Recorded data
[Start of section]
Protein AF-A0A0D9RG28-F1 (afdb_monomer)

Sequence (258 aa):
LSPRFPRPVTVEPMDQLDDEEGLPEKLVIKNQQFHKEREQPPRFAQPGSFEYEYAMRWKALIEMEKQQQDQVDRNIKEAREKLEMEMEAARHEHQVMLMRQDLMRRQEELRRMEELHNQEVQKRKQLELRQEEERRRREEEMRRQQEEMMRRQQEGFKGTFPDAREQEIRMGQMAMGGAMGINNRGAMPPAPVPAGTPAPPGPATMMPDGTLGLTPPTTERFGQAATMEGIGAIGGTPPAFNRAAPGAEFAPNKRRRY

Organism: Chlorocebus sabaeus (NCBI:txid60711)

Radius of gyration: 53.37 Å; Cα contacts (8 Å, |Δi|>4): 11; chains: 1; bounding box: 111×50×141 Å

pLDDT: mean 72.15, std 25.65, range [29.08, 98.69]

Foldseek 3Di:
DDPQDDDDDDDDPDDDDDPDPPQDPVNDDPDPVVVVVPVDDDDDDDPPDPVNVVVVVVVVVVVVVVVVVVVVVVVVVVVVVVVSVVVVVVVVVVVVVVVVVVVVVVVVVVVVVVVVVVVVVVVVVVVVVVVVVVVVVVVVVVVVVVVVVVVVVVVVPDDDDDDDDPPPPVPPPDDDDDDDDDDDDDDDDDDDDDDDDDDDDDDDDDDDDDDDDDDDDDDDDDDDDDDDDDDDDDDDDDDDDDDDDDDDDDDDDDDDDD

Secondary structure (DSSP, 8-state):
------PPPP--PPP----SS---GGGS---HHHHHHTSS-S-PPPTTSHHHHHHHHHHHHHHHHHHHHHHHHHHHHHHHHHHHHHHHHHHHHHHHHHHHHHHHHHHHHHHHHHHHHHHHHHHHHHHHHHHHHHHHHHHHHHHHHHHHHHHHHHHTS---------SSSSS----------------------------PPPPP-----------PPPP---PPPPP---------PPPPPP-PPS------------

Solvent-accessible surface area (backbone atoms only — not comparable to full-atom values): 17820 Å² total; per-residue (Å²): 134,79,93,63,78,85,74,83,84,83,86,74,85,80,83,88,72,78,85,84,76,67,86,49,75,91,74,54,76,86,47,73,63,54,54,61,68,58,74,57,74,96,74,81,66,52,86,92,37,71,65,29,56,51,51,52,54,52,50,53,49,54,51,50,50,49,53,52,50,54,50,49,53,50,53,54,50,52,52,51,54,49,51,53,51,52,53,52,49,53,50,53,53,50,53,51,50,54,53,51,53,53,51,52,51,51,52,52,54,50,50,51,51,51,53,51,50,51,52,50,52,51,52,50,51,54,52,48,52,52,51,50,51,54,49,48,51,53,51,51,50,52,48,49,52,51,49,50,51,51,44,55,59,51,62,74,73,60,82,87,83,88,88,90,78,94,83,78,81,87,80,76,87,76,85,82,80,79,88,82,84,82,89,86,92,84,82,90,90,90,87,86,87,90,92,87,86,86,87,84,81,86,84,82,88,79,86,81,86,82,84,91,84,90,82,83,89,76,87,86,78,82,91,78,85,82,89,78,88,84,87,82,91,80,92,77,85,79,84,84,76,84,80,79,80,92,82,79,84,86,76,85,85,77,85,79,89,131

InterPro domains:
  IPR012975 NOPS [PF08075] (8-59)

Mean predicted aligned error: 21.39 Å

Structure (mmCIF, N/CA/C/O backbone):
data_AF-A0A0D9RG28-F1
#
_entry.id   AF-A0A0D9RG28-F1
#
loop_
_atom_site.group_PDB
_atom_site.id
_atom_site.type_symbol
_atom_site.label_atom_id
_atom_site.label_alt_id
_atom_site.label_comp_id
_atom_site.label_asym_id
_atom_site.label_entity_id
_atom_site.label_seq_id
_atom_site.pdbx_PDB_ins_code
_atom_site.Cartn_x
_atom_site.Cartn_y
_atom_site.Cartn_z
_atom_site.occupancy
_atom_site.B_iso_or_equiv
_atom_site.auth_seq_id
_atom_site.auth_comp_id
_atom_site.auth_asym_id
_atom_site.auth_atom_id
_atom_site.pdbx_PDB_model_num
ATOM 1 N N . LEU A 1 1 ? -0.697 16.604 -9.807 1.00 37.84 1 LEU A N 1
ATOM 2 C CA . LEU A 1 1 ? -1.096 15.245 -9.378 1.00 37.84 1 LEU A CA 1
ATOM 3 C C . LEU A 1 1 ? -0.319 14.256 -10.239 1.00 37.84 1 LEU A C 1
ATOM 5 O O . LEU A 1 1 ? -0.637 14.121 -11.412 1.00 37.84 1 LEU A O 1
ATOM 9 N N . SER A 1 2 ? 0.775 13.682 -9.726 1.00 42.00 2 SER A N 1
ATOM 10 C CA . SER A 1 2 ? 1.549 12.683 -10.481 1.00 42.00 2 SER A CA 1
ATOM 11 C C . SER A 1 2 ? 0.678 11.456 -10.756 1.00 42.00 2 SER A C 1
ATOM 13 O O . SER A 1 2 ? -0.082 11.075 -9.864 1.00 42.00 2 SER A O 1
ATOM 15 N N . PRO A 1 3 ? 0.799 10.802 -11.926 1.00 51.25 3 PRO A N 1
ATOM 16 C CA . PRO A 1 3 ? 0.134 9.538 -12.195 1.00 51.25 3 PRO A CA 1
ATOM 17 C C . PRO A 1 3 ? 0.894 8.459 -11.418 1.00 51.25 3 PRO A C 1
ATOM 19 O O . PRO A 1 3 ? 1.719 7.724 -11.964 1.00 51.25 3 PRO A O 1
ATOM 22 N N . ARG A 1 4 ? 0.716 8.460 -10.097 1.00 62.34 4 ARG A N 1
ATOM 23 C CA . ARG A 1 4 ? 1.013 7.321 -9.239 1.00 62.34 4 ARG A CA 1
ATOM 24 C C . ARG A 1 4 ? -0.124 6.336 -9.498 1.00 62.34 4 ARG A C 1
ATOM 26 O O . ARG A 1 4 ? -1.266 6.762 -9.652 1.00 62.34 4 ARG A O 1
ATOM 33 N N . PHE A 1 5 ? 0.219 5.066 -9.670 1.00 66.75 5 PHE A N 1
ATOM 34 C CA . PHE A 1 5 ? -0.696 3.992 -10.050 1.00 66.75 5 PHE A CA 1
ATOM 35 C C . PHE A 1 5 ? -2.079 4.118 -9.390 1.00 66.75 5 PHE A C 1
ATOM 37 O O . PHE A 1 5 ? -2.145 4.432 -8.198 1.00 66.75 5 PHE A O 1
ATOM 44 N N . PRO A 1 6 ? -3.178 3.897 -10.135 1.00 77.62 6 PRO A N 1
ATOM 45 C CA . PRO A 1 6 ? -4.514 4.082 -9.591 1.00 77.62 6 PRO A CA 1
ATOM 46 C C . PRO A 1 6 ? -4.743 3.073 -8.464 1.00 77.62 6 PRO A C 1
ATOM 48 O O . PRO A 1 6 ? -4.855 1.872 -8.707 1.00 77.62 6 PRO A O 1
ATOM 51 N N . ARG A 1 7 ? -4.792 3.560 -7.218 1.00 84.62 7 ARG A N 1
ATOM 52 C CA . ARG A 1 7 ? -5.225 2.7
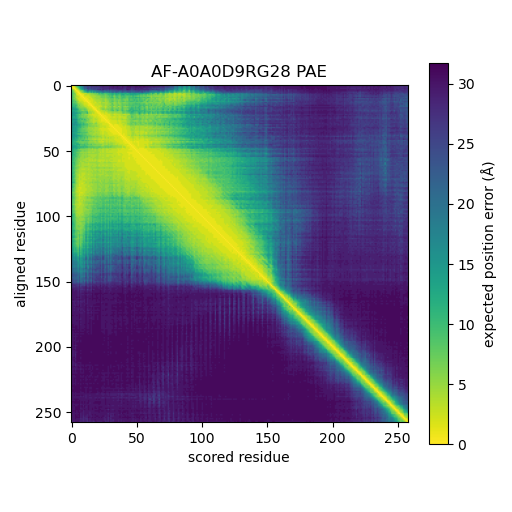41 -6.084 1.00 84.62 7 ARG A CA 1
ATOM 53 C C . ARG A 1 7 ? -6.702 2.393 -6.295 1.00 84.62 7 ARG A C 1
ATOM 55 O O . ARG A 1 7 ? -7.483 3.302 -6.588 1.00 84.62 7 ARG A O 1
ATOM 62 N N . PRO A 1 8 ? -7.099 1.117 -6.171 1.00 89.31 8 PRO A N 1
ATOM 63 C CA . PRO A 1 8 ? -8.500 0.748 -6.289 1.00 89.31 8 PRO A CA 1
ATOM 64 C C . PRO A 1 8 ? -9.301 1.416 -5.170 1.00 89.31 8 PRO A C 1
ATOM 66 O O . PRO A 1 8 ? -8.873 1.444 -4.016 1.00 89.31 8 PRO A O 1
ATOM 69 N N . VAL A 1 9 ? -10.462 1.957 -5.524 1.00 91.25 9 VAL A N 1
ATOM 70 C CA . VAL A 1 9 ? -11.396 2.545 -4.563 1.00 91.25 9 VAL A CA 1
ATOM 71 C C . VAL A 1 9 ? -12.322 1.440 -4.067 1.00 91.25 9 VAL A C 1
ATOM 73 O O . VAL A 1 9 ? -13.000 0.797 -4.867 1.00 91.25 9 VAL A O 1
ATOM 76 N N . THR A 1 10 ? -12.352 1.223 -2.755 1.00 91.69 10 THR A N 1
ATOM 77 C CA . THR A 1 10 ? -13.350 0.379 -2.090 1.00 91.69 10 THR A CA 1
ATOM 78 C C . THR A 1 10 ? -14.455 1.269 -1.538 1.00 91.69 10 THR A C 1
ATOM 80 O O . THR A 1 10 ? -14.171 2.315 -0.956 1.00 91.69 10 THR A O 1
ATOM 83 N N . VAL A 1 11 ? -15.710 0.872 -1.739 1.00 93.50 11 VAL A N 1
ATOM 84 C CA . VAL A 1 11 ? -16.882 1.606 -1.249 1.00 93.50 11 VAL A CA 1
ATOM 85 C C . VAL A 1 11 ? -17.644 0.694 -0.305 1.00 93.50 11 VAL A C 1
ATOM 87 O O . VAL A 1 11 ? -18.073 -0.387 -0.704 1.00 93.50 11 VAL A O 1
ATOM 90 N N . GLU A 1 12 ? -17.817 1.156 0.924 1.00 93.88 12 GLU A N 1
ATOM 91 C CA . GLU A 1 12 ? -18.660 0.526 1.934 1.00 93.88 12 GLU A CA 1
ATOM 92 C C . GLU A 1 12 ? -19.789 1.509 2.279 1.00 93.88 12 GLU A C 1
ATOM 94 O O . GLU A 1 12 ? -19.547 2.723 2.290 1.00 93.88 12 GLU A O 1
ATOM 99 N N . PRO A 1 13 ? -21.036 1.039 2.477 1.00 94.19 13 PRO A N 1
ATOM 100 C CA . PRO A 1 13 ? -22.109 1.892 2.968 1.00 94.19 13 PRO A CA 1
ATOM 101 C C . PRO A 1 13 ? -21.677 2.571 4.265 1.00 94.19 13 PRO A C 1
ATOM 103 O O . PRO A 1 13 ? -21.103 1.930 5.138 1.00 94.19 13 PRO A O 1
ATOM 106 N N . MET A 1 14 ? -21.945 3.868 4.387 1.00 91.88 14 MET A N 1
ATOM 107 C CA . MET A 1 14 ? -21.649 4.579 5.622 1.00 91.88 14 MET A CA 1
ATOM 108 C C . MET A 1 14 ? -22.654 4.164 6.695 1.00 91.88 14 MET A C 1
ATOM 110 O O . MET A 1 14 ? -23.860 4.352 6.511 1.00 91.88 14 MET A O 1
ATOM 114 N N . ASP A 1 15 ? -22.151 3.627 7.803 1.00 93.69 15 ASP A N 1
ATOM 115 C CA . ASP A 1 15 ? -22.973 3.307 8.964 1.00 93.69 15 ASP A CA 1
ATOM 116 C C . ASP A 1 15 ? -23.554 4.599 9.554 1.00 93.69 15 ASP A C 1
ATOM 118 O O . ASP A 1 15 ? -22.827 5.519 9.932 1.00 93.69 15 ASP A O 1
ATOM 122 N N . GLN A 1 16 ? -24.885 4.678 9.603 1.00 93.31 16 GLN A N 1
ATOM 123 C CA . GLN A 1 16 ? -25.606 5.786 10.227 1.00 93.31 16 GLN A CA 1
ATOM 124 C C . GLN A 1 16 ? -25.753 5.481 11.714 1.00 93.31 16 GLN A C 1
ATOM 126 O O . GLN A 1 16 ? -26.605 4.687 12.115 1.00 93.31 16 GLN A O 1
ATOM 131 N N . LEU A 1 17 ? -24.886 6.085 12.517 1.00 92.75 17 LEU A N 1
ATOM 132 C CA . LEU A 1 17 ? -24.916 5.998 13.971 1.00 92.75 17 LEU A CA 1
ATOM 133 C C . LEU A 1 17 ? -25.448 7.327 14.516 1.00 92.75 17 LEU A C 1
ATOM 135 O O . LEU A 1 17 ? -25.006 8.379 14.069 1.00 92.75 17 LEU A O 1
ATOM 139 N N . ASP A 1 18 ? -26.406 7.271 15.443 1.00 91.50 18 ASP A N 1
ATOM 140 C CA . ASP A 1 18 ? -26.937 8.460 16.120 1.00 91.50 18 ASP A CA 1
ATOM 141 C C . ASP A 1 18 ? -25.933 8.977 17.159 1.00 91.50 18 ASP A C 1
ATOM 143 O O . ASP A 1 18 ? -25.591 8.271 18.113 1.00 91.50 18 ASP A O 1
ATOM 147 N N . ASP A 1 19 ? -25.466 10.206 16.958 1.00 91.75 19 ASP A N 1
ATOM 148 C CA . ASP A 1 19 ? -24.557 10.943 17.832 1.00 91.75 19 ASP A CA 1
ATOM 149 C C . ASP A 1 19 ? -25.206 12.174 18.498 1.00 91.75 19 ASP A C 1
ATOM 151 O O . ASP A 1 19 ? -24.585 12.771 19.382 1.00 91.75 19 ASP A O 1
ATOM 155 N N . GLU A 1 20 ? -26.449 12.530 18.141 1.00 92.69 20 GLU A N 1
ATOM 156 C CA . GLU A 1 20 ? -27.149 13.711 18.669 1.00 92.69 20 GLU A CA 1
ATOM 157 C C . GLU A 1 20 ? -28.095 13.387 19.836 1.00 92.69 20 GLU A C 1
ATOM 159 O O . GLU A 1 20 ? -28.044 14.065 20.868 1.00 92.69 20 GLU A O 1
ATOM 164 N N . GLU A 1 21 ? -28.973 12.385 19.703 1.00 92.12 21 GLU A N 1
ATOM 165 C CA . GLU A 1 21 ? -29.985 12.079 20.732 1.00 92.12 21 GLU A CA 1
ATOM 166 C C . GLU A 1 21 ? -29.528 10.956 21.676 1.00 92.12 21 GLU A C 1
ATOM 168 O O . GLU A 1 21 ? -29.765 11.014 22.892 1.00 92.12 21 GLU A O 1
ATOM 173 N N . GLY A 1 22 ? -28.825 9.958 21.139 1.00 92.31 22 GLY A N 1
ATOM 174 C CA . GLY A 1 22 ? -28.309 8.823 21.891 1.00 92.31 22 GLY A CA 1
ATOM 175 C C . GLY A 1 22 ? -29.425 7.993 22.535 1.00 92.31 22 GLY A C 1
ATOM 176 O O . GLY A 1 22 ? -30.541 7.891 22.031 1.00 92.31 22 GLY A O 1
ATOM 
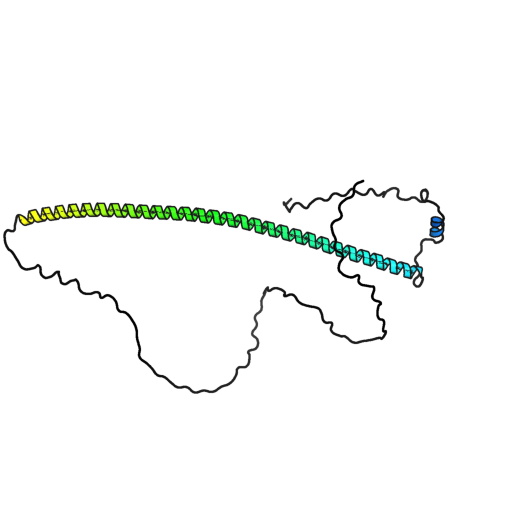177 N N . LEU A 1 23 ? -29.136 7.371 23.687 1.00 92.06 23 LEU A N 1
ATOM 178 C CA . LEU A 1 23 ? -30.122 6.578 24.432 1.00 92.06 23 LEU A CA 1
ATOM 179 C C . LEU A 1 23 ? -30.537 7.283 25.736 1.00 92.06 23 LEU A C 1
ATOM 181 O O . LEU A 1 23 ? -29.935 7.040 26.787 1.00 92.06 23 LEU A O 1
ATOM 185 N N . PRO A 1 24 ? -31.568 8.149 25.713 1.00 92.88 24 PRO A N 1
ATOM 186 C CA . PRO A 1 24 ? -32.008 8.858 26.904 1.00 92.88 24 PRO A CA 1
ATOM 187 C C . PRO A 1 24 ? -32.713 7.922 27.892 1.00 92.88 24 PRO A C 1
ATOM 189 O O . PRO A 1 24 ? -33.491 7.047 27.516 1.00 92.88 24 PRO A O 1
ATOM 192 N N . GLU A 1 25 ? -32.534 8.189 29.187 1.00 91.62 25 GLU A N 1
ATOM 193 C CA . GLU A 1 25 ? -33.055 7.379 30.302 1.00 91.62 25 GLU A CA 1
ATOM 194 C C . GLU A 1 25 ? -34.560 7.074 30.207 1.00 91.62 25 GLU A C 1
[End of section]
* **WHAT IS EXPECTED**: Look through the data above and return exactly the lines from the one that contains "ATOM 147 N N" to the one that contains "ATOM 151 O O", inclusive, with nothing else.

* **REPLY TO THE TASK**:
ATOM 147 N N . ASP A 1 19 ? -25.466 10.206 16.958 1.00 91.75 19 ASP A N 1
ATOM 148 C CA . ASP A 1 19 ? -24.557 10.943 17.832 1.00 91.75 19 ASP A CA 1
ATOM 149 C C . ASP A 1 19 ? -25.206 12.174 18.498 1.00 91.75 19 ASP A C 1
ATOM 151 O O . ASP A 1 19 ? -24.585 12.771 19.382 1.00 91.75 19 ASP A O 1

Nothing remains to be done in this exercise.